Seguro que te suena. Allá por 2017 empezamos a oír hablar de laboratorios, muestras de saliva y el llamado "CSI de las cacas perrunas". Parecía casi una leyenda urbana de ayuntamientos desesperados por acabar con los excrementos abandonados en la calle. De hecho, es probable que no conozcas a nadie a quien le hayan puesto una multa así.
Sin embargo, casi una década después, la realidad ha cambiado. En España ya hay más perros que niños, y el problema de las heces en aceras, parques y jardines se ha convertido en una cuestión de convivencia urbana. La respuesta de algunos municipios ha sido apostar por la genética: analizar el ADN de los excrementos para identificar al perro… y multar a su dueño.
Hoy, 87 ciudades y pueblos de 15 provincias han implantado o están implantando censos de ADN canino.
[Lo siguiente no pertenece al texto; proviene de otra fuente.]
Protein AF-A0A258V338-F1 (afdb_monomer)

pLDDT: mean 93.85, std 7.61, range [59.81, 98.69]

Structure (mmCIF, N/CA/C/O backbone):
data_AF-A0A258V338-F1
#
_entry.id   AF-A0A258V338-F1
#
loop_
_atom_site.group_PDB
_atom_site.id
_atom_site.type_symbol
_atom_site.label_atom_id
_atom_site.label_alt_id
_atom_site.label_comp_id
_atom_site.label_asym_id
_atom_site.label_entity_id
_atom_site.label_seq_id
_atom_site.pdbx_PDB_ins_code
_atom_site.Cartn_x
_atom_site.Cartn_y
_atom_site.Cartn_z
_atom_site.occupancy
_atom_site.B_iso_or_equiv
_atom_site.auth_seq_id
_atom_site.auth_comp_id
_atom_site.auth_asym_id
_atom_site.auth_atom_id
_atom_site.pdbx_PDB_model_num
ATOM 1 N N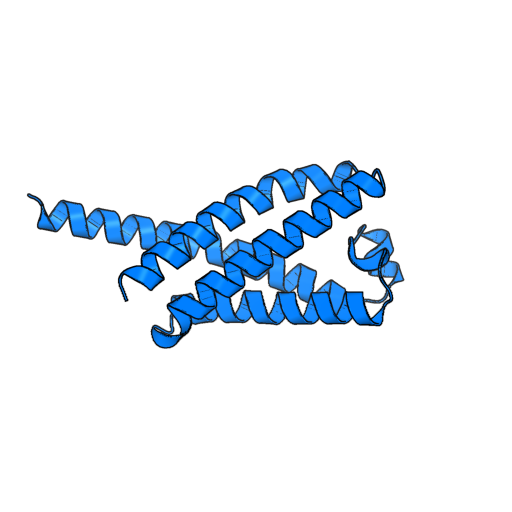 . MET A 1 1 ? -11.957 5.877 37.549 1.00 63.03 1 MET A N 1
ATOM 2 C CA . MET A 1 1 ? -11.016 6.606 36.661 1.00 63.03 1 MET A CA 1
ATOM 3 C C . MET A 1 1 ? -10.791 5.866 35.333 1.00 63.03 1 MET A C 1
ATOM 5 O O . MET A 1 1 ? -10.416 6.480 34.340 1.00 63.03 1 MET A O 1
ATOM 9 N N . ASP A 1 2 ? -11.125 4.574 35.276 1.00 71.00 2 ASP A N 1
ATOM 10 C CA . ASP A 1 2 ? -10.759 3.636 34.201 1.00 71.00 2 ASP A CA 1
ATOM 11 C C . ASP A 1 2 ? -11.626 3.735 32.929 1.00 71.00 2 ASP A C 1
ATOM 13 O O . ASP A 1 2 ? -11.157 3.497 31.813 1.00 71.00 2 ASP A O 1
ATOM 17 N N . ILE A 1 3 ? -12.890 4.159 33.052 1.00 72.69 3 ILE A N 1
ATOM 18 C CA . ILE A 1 3 ? -13.808 4.316 31.903 1.00 72.69 3 ILE A CA 1
ATOM 19 C C . ILE A 1 3 ? -13.388 5.493 31.004 1.00 72.69 3 ILE A C 1
ATOM 21 O O . ILE A 1 3 ? -13.487 5.421 29.780 1.00 72.69 3 ILE A O 1
ATOM 25 N N . VAL A 1 4 ? -12.879 6.579 31.590 1.00 71.38 4 VAL A N 1
ATOM 26 C CA . VAL A 1 4 ? -12.415 7.751 30.829 1.00 71.38 4 VAL A CA 1
ATOM 27 C C . VAL A 1 4 ? -11.096 7.438 30.114 1.00 71.38 4 VAL A C 1
ATOM 29 O O . VAL A 1 4 ? -10.949 7.758 28.934 1.00 71.38 4 VAL A O 1
ATOM 32 N N . GLN A 1 5 ? -10.172 6.741 30.787 1.00 70.25 5 GLN A N 1
ATOM 33 C CA . GLN A 1 5 ? -8.889 6.322 30.207 1.00 70.25 5 GLN A CA 1
ATOM 34 C C . GLN A 1 5 ? -9.040 5.275 29.090 1.00 70.25 5 GLN A C 1
ATOM 36 O O . GLN A 1 5 ? -8.299 5.308 28.109 1.00 70.25 5 GLN A O 1
ATOM 41 N N . SER A 1 6 ? -10.005 4.358 29.192 1.00 69.62 6 SER A N 1
ATOM 42 C CA . SER A 1 6 ? -10.283 3.387 28.119 1.00 69.62 6 SER A CA 1
ATOM 43 C C . SER A 1 6 ? -10.901 4.046 26.880 1.00 69.62 6 SER A C 1
ATOM 45 O O . SER A 1 6 ? -10.488 3.754 25.755 1.00 69.62 6 SER A O 1
ATOM 47 N N . ARG A 1 7 ? -11.831 4.996 27.063 1.00 72.06 7 ARG A N 1
ATOM 48 C CA . ARG A 1 7 ? -12.423 5.762 25.953 1.00 72.06 7 ARG A CA 1
ATOM 49 C C . ARG A 1 7 ? -11.387 6.615 25.222 1.00 72.06 7 ARG A C 1
ATOM 51 O O . ARG A 1 7 ? -11.361 6.588 23.992 1.00 72.06 7 ARG A O 1
ATOM 58 N N . SER A 1 8 ? -10.506 7.317 25.938 1.00 72.38 8 SER A N 1
ATOM 59 C CA . SER A 1 8 ? -9.470 8.149 25.309 1.00 72.38 8 SER A CA 1
ATOM 60 C C . SER A 1 8 ? -8.472 7.321 24.492 1.00 72.38 8 SER A C 1
ATOM 62 O O . SER A 1 8 ? -8.183 7.681 23.351 1.00 72.38 8 SER A O 1
ATOM 64 N N . ARG A 1 9 ? -8.031 6.160 25.002 1.00 74.56 9 ARG A N 1
ATOM 65 C CA . ARG A 1 9 ? -7.182 5.215 24.250 1.00 74.56 9 ARG A CA 1
ATOM 66 C C . ARG A 1 9 ? -7.842 4.759 22.946 1.00 74.56 9 ARG A C 1
ATOM 68 O O . ARG A 1 9 ? -7.203 4.792 21.899 1.00 74.56 9 ARG A O 1
ATOM 75 N N . SER A 1 10 ? -9.134 4.424 22.983 1.00 82.12 10 SER A N 1
ATOM 76 C CA . SER A 1 10 ? -9.872 4.007 21.779 1.00 82.12 10 SER A CA 1
ATOM 77 C C . SER A 1 10 ? -10.003 5.120 20.726 1.00 82.12 10 SER A C 1
ATOM 79 O O . SER A 1 10 ? -9.970 4.848 19.525 1.00 82.12 10 SER A O 1
ATOM 81 N N . ALA A 1 11 ? -10.113 6.381 21.160 1.00 88.38 11 ALA A N 1
ATOM 82 C CA . ALA A 1 11 ? -10.188 7.531 20.265 1.00 88.38 11 ALA A CA 1
ATOM 83 C C . ALA A 1 11 ? -8.839 7.804 19.584 1.00 88.38 11 ALA A C 1
ATOM 85 O O . ALA A 1 11 ? -8.806 8.004 18.372 1.00 88.38 11 ALA A O 1
ATOM 86 N N . VAL A 1 12 ? -7.732 7.744 20.333 1.00 90.81 12 VAL A N 1
ATOM 87 C CA . VAL A 1 12 ? -6.373 7.918 19.791 1.00 90.81 12 VAL A CA 1
ATOM 88 C C . VAL A 1 12 ? -6.049 6.841 18.758 1.00 90.81 12 VAL A C 1
ATOM 90 O O . VAL A 1 12 ? -5.607 7.170 17.662 1.00 90.81 12 VAL A O 1
ATOM 93 N N . GLU A 1 13 ? -6.324 5.568 19.059 1.00 91.38 13 GLU A N 1
ATOM 94 C CA . GLU A 1 13 ? -6.094 4.464 1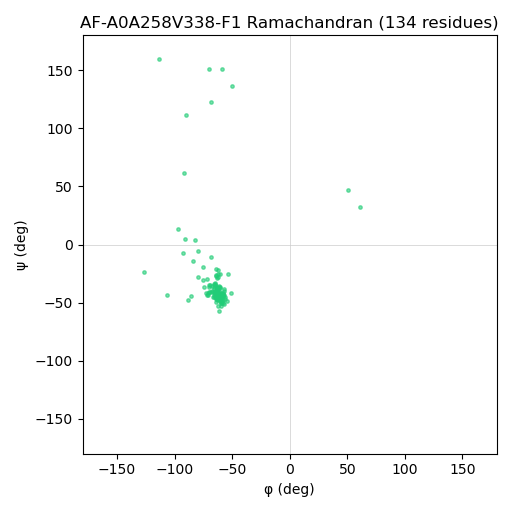8.115 1.00 91.38 13 GLU A CA 1
ATOM 95 C C . GLU A 1 13 ? -6.912 4.628 16.833 1.00 91.38 13 GLU A C 1
ATOM 97 O O . GLU A 1 13 ? -6.405 4.407 15.733 1.00 91.38 13 GLU A O 1
ATOM 102 N N . ARG A 1 14 ? -8.172 5.061 16.957 1.00 92.06 14 ARG A N 1
ATOM 103 C CA . ARG A 1 14 ? -9.031 5.323 15.800 1.00 92.06 14 ARG A CA 1
ATOM 104 C C . ARG A 1 14 ? -8.515 6.490 14.962 1.00 92.06 14 ARG A C 1
ATOM 106 O O . ARG A 1 14 ? -8.504 6.376 13.738 1.00 92.06 14 ARG A O 1
ATOM 113 N N . SER A 1 15 ? -8.092 7.582 15.593 1.00 95.62 15 SER A N 1
ATOM 114 C CA . SER A 1 15 ? -7.514 8.732 14.893 1.00 95.62 15 SER A CA 1
ATOM 115 C C . SER A 1 15 ? -6.216 8.353 14.185 1.00 95.62 15 SER A C 1
ATOM 117 O O . SER A 1 15 ? -6.077 8.644 13.003 1.00 95.62 15 SER A O 1
ATOM 119 N N . ALA A 1 16 ? -5.310 7.635 14.855 1.00 95.94 16 ALA A N 1
ATOM 120 C CA . ALA A 1 16 ? -4.073 7.136 14.255 1.00 95.94 16 ALA A CA 1
ATOM 121 C C . ALA A 1 16 ? -4.352 6.219 13.055 1.00 95.94 16 ALA A C 1
ATOM 123 O O . ALA A 1 16 ? -3.744 6.380 11.999 1.00 95.94 16 ALA A O 1
ATOM 124 N N . LEU A 1 17 ? -5.323 5.307 13.184 1.00 95.94 17 LEU A N 1
ATOM 125 C CA . LEU A 1 17 ? -5.742 4.432 12.093 1.00 95.94 17 LEU A CA 1
ATOM 126 C C . LEU A 1 17 ? -6.218 5.234 10.877 1.00 95.94 17 LEU A C 1
ATOM 128 O O . LEU A 1 17 ? -5.795 4.945 9.766 1.00 95.94 17 LEU A O 1
ATOM 132 N N . VAL A 1 18 ? -7.083 6.233 11.068 1.00 97.06 18 VAL A N 1
ATOM 133 C CA . VAL A 1 18 ? -7.601 7.055 9.960 1.00 97.06 18 VAL A CA 1
ATOM 134 C C . VAL A 1 18 ? -6.494 7.906 9.335 1.00 97.06 18 VAL A C 1
ATOM 136 O O . VAL A 1 18 ? -6.370 7.930 8.112 1.00 97.06 18 VAL A O 1
ATOM 139 N N . LEU A 1 19 ? -5.670 8.557 10.162 1.00 97.12 19 LEU A N 1
ATOM 140 C CA . LEU A 1 19 ? -4.567 9.411 9.713 1.00 97.12 19 LEU A CA 1
ATOM 141 C C . LEU A 1 19 ? -3.494 8.642 8.937 1.00 97.12 19 LEU A C 1
ATOM 143 O O . LEU A 1 19 ? -2.861 9.230 8.070 1.00 97.12 19 LEU A O 1
ATOM 147 N N . LEU A 1 20 ? -3.302 7.349 9.213 1.00 97.25 20 LEU A N 1
ATOM 148 C CA . LEU A 1 20 ? -2.405 6.488 8.438 1.00 97.25 20 LEU A CA 1
ATOM 149 C C . LEU A 1 20 ? -3.097 5.878 7.216 1.00 97.25 20 LEU A C 1
ATOM 151 O O . LEU A 1 20 ? -2.530 5.868 6.127 1.00 97.25 20 LEU A O 1
ATOM 155 N N . ALA A 1 21 ? -4.323 5.376 7.373 1.00 97.56 21 ALA A N 1
ATOM 156 C CA . ALA A 1 21 ? -5.020 4.665 6.307 1.00 97.56 21 ALA A CA 1
ATOM 157 C C . ALA A 1 21 ? -5.308 5.558 5.098 1.00 97.56 21 ALA A C 1
ATOM 159 O O . ALA A 1 21 ? -5.177 5.089 3.974 1.00 97.56 21 ALA A O 1
ATOM 160 N N . LEU A 1 22 ? -5.679 6.826 5.308 1.00 97.94 22 LEU A N 1
ATOM 161 C CA . LEU A 1 22 ? -5.982 7.751 4.214 1.00 97.94 22 LEU A CA 1
ATOM 162 C C . LEU A 1 22 ? -4.781 8.008 3.286 1.00 97.94 22 LEU A C 1
ATOM 164 O O . LEU A 1 22 ? -4.915 7.729 2.095 1.00 97.94 22 LEU A O 1
ATOM 168 N N . PRO A 1 23 ? -3.617 8.494 3.765 1.00 97.75 23 PRO A N 1
ATOM 169 C CA . PRO A 1 23 ? -2.473 8.738 2.891 1.00 97.75 23 PRO A CA 1
ATOM 170 C C . PRO A 1 23 ? -1.905 7.446 2.302 1.00 97.75 23 PRO A C 1
ATOM 172 O O . PRO A 1 23 ? -1.561 7.441 1.125 1.00 97.75 23 PRO A O 1
ATOM 175 N N . ILE A 1 24 ? -1.855 6.345 3.064 1.00 97.56 24 ILE A N 1
ATOM 176 C CA . ILE A 1 24 ? -1.386 5.055 2.536 1.00 97.56 24 ILE A CA 1
ATOM 177 C C . ILE A 1 24 ? -2.315 4.551 1.432 1.00 97.56 24 ILE A C 1
ATOM 179 O O . ILE A 1 24 ? -1.837 4.188 0.364 1.00 97.56 24 ILE A O 1
ATOM 183 N N . ALA A 1 25 ? -3.634 4.577 1.637 1.00 98.25 25 ALA A N 1
ATOM 184 C CA . ALA A 1 25 ? -4.572 4.162 0.603 1.00 98.25 25 ALA A CA 1
ATOM 185 C C . ALA A 1 25 ? -4.530 5.091 -0.614 1.00 98.25 25 ALA A C 1
ATOM 187 O O . ALA A 1 25 ? -4.549 4.597 -1.733 1.00 98.25 25 ALA A O 1
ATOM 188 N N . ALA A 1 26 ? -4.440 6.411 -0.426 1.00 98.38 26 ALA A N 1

Según un recuento realizado por Pablo Muñoz Gabilondo, creador del proyecto Pipper on Tour, al menos 68 municipios ya utilizan este sistema para sancionar a quienes no recogen los excrementos de sus mascotas, mientras que otros 19 están en proceso de implantarlo.
La gran pregunta es si este sistema realmente funciona o si, más que un detector infalible, se ha convertido sobre todo en una herramienta para disuadir a los dueños menos responsables.
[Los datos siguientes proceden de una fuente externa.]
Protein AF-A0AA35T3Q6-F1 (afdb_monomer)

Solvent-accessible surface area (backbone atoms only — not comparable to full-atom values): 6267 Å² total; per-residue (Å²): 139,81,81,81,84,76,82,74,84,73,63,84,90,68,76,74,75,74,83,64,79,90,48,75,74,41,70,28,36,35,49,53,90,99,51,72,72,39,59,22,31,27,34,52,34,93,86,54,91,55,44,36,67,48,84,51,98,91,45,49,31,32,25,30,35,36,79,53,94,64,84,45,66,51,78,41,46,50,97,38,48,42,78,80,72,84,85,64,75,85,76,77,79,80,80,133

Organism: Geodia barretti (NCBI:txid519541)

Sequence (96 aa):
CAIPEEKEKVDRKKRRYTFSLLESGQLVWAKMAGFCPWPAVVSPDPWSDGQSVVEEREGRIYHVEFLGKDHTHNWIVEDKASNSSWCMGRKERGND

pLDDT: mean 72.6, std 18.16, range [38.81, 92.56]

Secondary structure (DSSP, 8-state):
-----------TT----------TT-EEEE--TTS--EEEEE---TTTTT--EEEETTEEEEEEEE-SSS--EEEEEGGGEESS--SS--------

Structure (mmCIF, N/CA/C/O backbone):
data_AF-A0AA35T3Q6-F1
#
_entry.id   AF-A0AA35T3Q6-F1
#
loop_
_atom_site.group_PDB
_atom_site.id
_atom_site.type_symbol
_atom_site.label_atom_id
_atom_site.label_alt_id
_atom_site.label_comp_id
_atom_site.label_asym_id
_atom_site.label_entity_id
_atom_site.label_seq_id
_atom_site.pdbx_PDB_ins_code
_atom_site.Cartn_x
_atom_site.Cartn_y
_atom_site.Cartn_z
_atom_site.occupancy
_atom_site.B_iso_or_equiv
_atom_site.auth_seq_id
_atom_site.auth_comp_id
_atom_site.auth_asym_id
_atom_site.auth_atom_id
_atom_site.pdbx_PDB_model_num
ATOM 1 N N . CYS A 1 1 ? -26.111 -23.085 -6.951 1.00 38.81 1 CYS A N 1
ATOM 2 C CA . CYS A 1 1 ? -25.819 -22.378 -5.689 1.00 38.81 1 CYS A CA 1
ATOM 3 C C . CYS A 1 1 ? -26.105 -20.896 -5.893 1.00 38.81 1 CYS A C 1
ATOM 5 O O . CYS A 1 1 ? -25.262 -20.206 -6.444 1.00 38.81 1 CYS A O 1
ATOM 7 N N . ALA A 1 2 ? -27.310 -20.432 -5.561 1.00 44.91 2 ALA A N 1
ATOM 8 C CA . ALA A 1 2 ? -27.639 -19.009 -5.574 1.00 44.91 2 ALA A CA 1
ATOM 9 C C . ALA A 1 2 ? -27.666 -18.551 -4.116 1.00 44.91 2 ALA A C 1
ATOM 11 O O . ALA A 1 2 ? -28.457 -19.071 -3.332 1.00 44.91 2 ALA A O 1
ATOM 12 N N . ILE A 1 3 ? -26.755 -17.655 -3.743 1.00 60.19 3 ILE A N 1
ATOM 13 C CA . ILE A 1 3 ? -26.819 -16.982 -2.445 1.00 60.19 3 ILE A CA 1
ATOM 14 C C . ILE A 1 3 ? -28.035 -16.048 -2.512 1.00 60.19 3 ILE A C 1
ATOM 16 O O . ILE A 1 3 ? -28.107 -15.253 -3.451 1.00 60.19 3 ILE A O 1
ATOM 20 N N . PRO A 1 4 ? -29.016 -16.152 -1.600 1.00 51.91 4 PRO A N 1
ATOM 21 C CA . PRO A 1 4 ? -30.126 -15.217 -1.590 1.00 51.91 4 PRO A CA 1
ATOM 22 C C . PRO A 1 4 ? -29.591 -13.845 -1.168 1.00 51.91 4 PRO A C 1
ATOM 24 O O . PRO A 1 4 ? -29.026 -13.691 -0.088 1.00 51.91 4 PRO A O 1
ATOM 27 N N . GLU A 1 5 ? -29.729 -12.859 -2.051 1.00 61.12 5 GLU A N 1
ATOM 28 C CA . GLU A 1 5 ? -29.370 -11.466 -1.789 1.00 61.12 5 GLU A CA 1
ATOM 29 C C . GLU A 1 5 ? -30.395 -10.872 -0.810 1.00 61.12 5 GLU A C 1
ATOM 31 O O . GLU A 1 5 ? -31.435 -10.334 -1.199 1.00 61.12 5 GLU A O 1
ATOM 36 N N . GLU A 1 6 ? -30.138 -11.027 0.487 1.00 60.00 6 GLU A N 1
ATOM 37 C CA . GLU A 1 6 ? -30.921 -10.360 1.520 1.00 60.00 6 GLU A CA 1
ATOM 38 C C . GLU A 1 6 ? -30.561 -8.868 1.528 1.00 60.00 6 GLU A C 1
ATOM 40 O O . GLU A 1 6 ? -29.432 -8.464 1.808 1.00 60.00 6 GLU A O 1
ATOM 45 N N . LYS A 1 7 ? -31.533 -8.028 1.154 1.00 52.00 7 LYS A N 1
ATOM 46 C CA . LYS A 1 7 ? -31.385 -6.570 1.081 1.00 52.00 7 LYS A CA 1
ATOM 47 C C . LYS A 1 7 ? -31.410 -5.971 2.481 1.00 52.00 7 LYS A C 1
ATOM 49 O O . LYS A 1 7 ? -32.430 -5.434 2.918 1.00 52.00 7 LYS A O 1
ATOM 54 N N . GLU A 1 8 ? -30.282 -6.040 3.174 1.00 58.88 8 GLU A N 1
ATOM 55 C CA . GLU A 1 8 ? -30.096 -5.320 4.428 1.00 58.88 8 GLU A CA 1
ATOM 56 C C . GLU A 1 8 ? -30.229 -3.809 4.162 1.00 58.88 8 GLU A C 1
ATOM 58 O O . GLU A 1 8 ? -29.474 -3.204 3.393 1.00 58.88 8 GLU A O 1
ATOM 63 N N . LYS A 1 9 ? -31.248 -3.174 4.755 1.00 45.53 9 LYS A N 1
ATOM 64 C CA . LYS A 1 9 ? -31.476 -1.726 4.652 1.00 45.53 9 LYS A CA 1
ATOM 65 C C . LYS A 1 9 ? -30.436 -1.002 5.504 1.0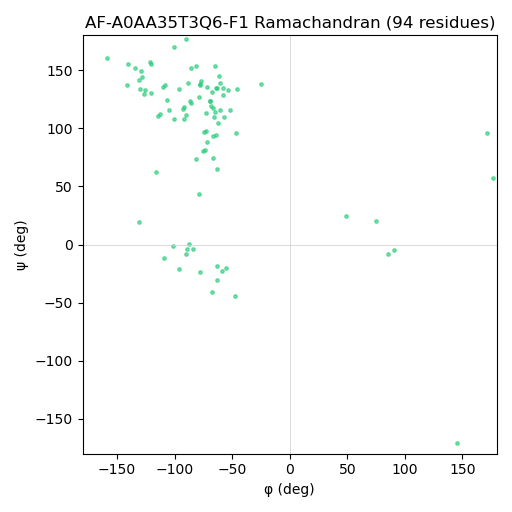0 45.53 9 LYS A C 1
ATOM 67 O O . LYS A 1 9 ? -30.711 -0.613 6.634 1.00 45.53 9 LYS A O 1
ATOM 72 N N . VAL A 1 10 ? -29.235 -0.825 4.959 1.00 53.97 10 VAL A N 1
ATOM 73 C CA . VAL A 1 10 ? -28.157 -0.096 5.633 1.00 53.97 10 VAL A CA 1
ATOM 74 C C . VAL A 1 10 ? -28.560 1.374 5.776 1.00 53.97 10 VAL A C 1
ATOM 76 O O . VAL A 1 10 ? -28.616 2.119 4.794 1.00 53.97 10 VAL A O 1
ATOM 79 N N . ASP A 1 11 ? -28.843 1.797 7.009 1.00 52.66 11 ASP A N 1
ATOM 80 C CA . ASP A 1 11 ? -29.111 3.192 7.358 1.00 52.66 11 ASP A CA 1
ATOM 81 C C . ASP A 1 11 ? -27.911 4.068 6.945 1.00 52.66 11 ASP A C 1
ATOM 83 O O . ASP A 1 11 ? -26.817 4.008 7.519 1.00 52.66 11 ASP A O 1
ATOM 87 N N . ARG A 1 12 ? -28.119 4.900 5.914 1.00 57.41 12 ARG A N 1
ATOM 88 C CA . ARG A 1 12 ? -27.111 5.819 5.358 1.00 57.41 12 ARG A CA 1
ATOM 89 C C . ARG A 1 12 ? -26.517 6.770 6.403 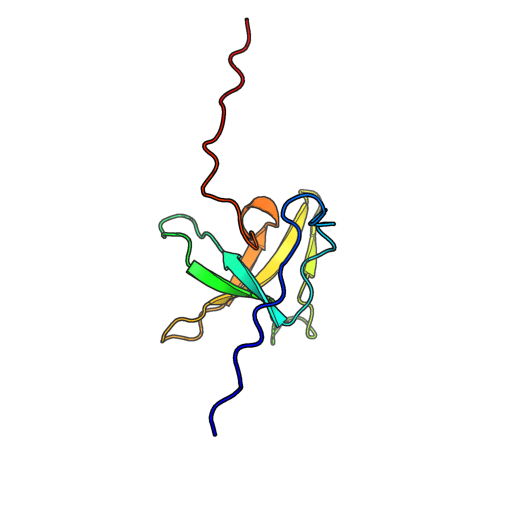1.00 57.41 12 ARG A C 1
ATOM 91 O O . ARG A 1 12 ? -25.441 7.302 6.149 1.00 57.41 12 ARG A O 1
ATOM 98 N N . LYS A 1 13 ? -27.179 7.008 7.542 1.00 56.25 13 LYS A N 1
ATOM 99 C CA . LYS A 1 13 ? -26.759 7.999 8.547 1.00 56.25 13 LYS A CA 1
ATOM 100 C C . LYS A 1 13 ? -25.804 7.471 9.617 1.00 56.25 13 LYS A C 1
ATOM 102 O O . LYS A 1 13 ? -25.337 8.278 10.419 1.00 56.25 13 LYS A O 1
ATOM 107 N N . LYS A 1 14 ? -25.468 6.174 9.647 1.00 47.66 14 LYS A N 1
ATOM 108 C CA . LYS A 1 14 ? -24.629 5.620 10.730 1.00 47.66 14 LYS A CA 1
ATOM 109 C C . LYS A 1 14 ? -23.439 4.765 10.305 1.00 47.66 14 LYS A C 1
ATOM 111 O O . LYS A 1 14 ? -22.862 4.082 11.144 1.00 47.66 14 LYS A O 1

Cómo funciona el "CSI de las cacas de perro"
El sistema se basa en una idea sencilla: cada perro tiene un ADN único, igual que ocurre con las personas.
Para poder identificar a los animales, el ayuntamiento crea primero un censo genético de mascotas. Los propietarios deben acudir al veterinario con su perro para que se le tome una muestra de saliva, que se registra en una base de datos junto al microchip del animal y los datos del propietario.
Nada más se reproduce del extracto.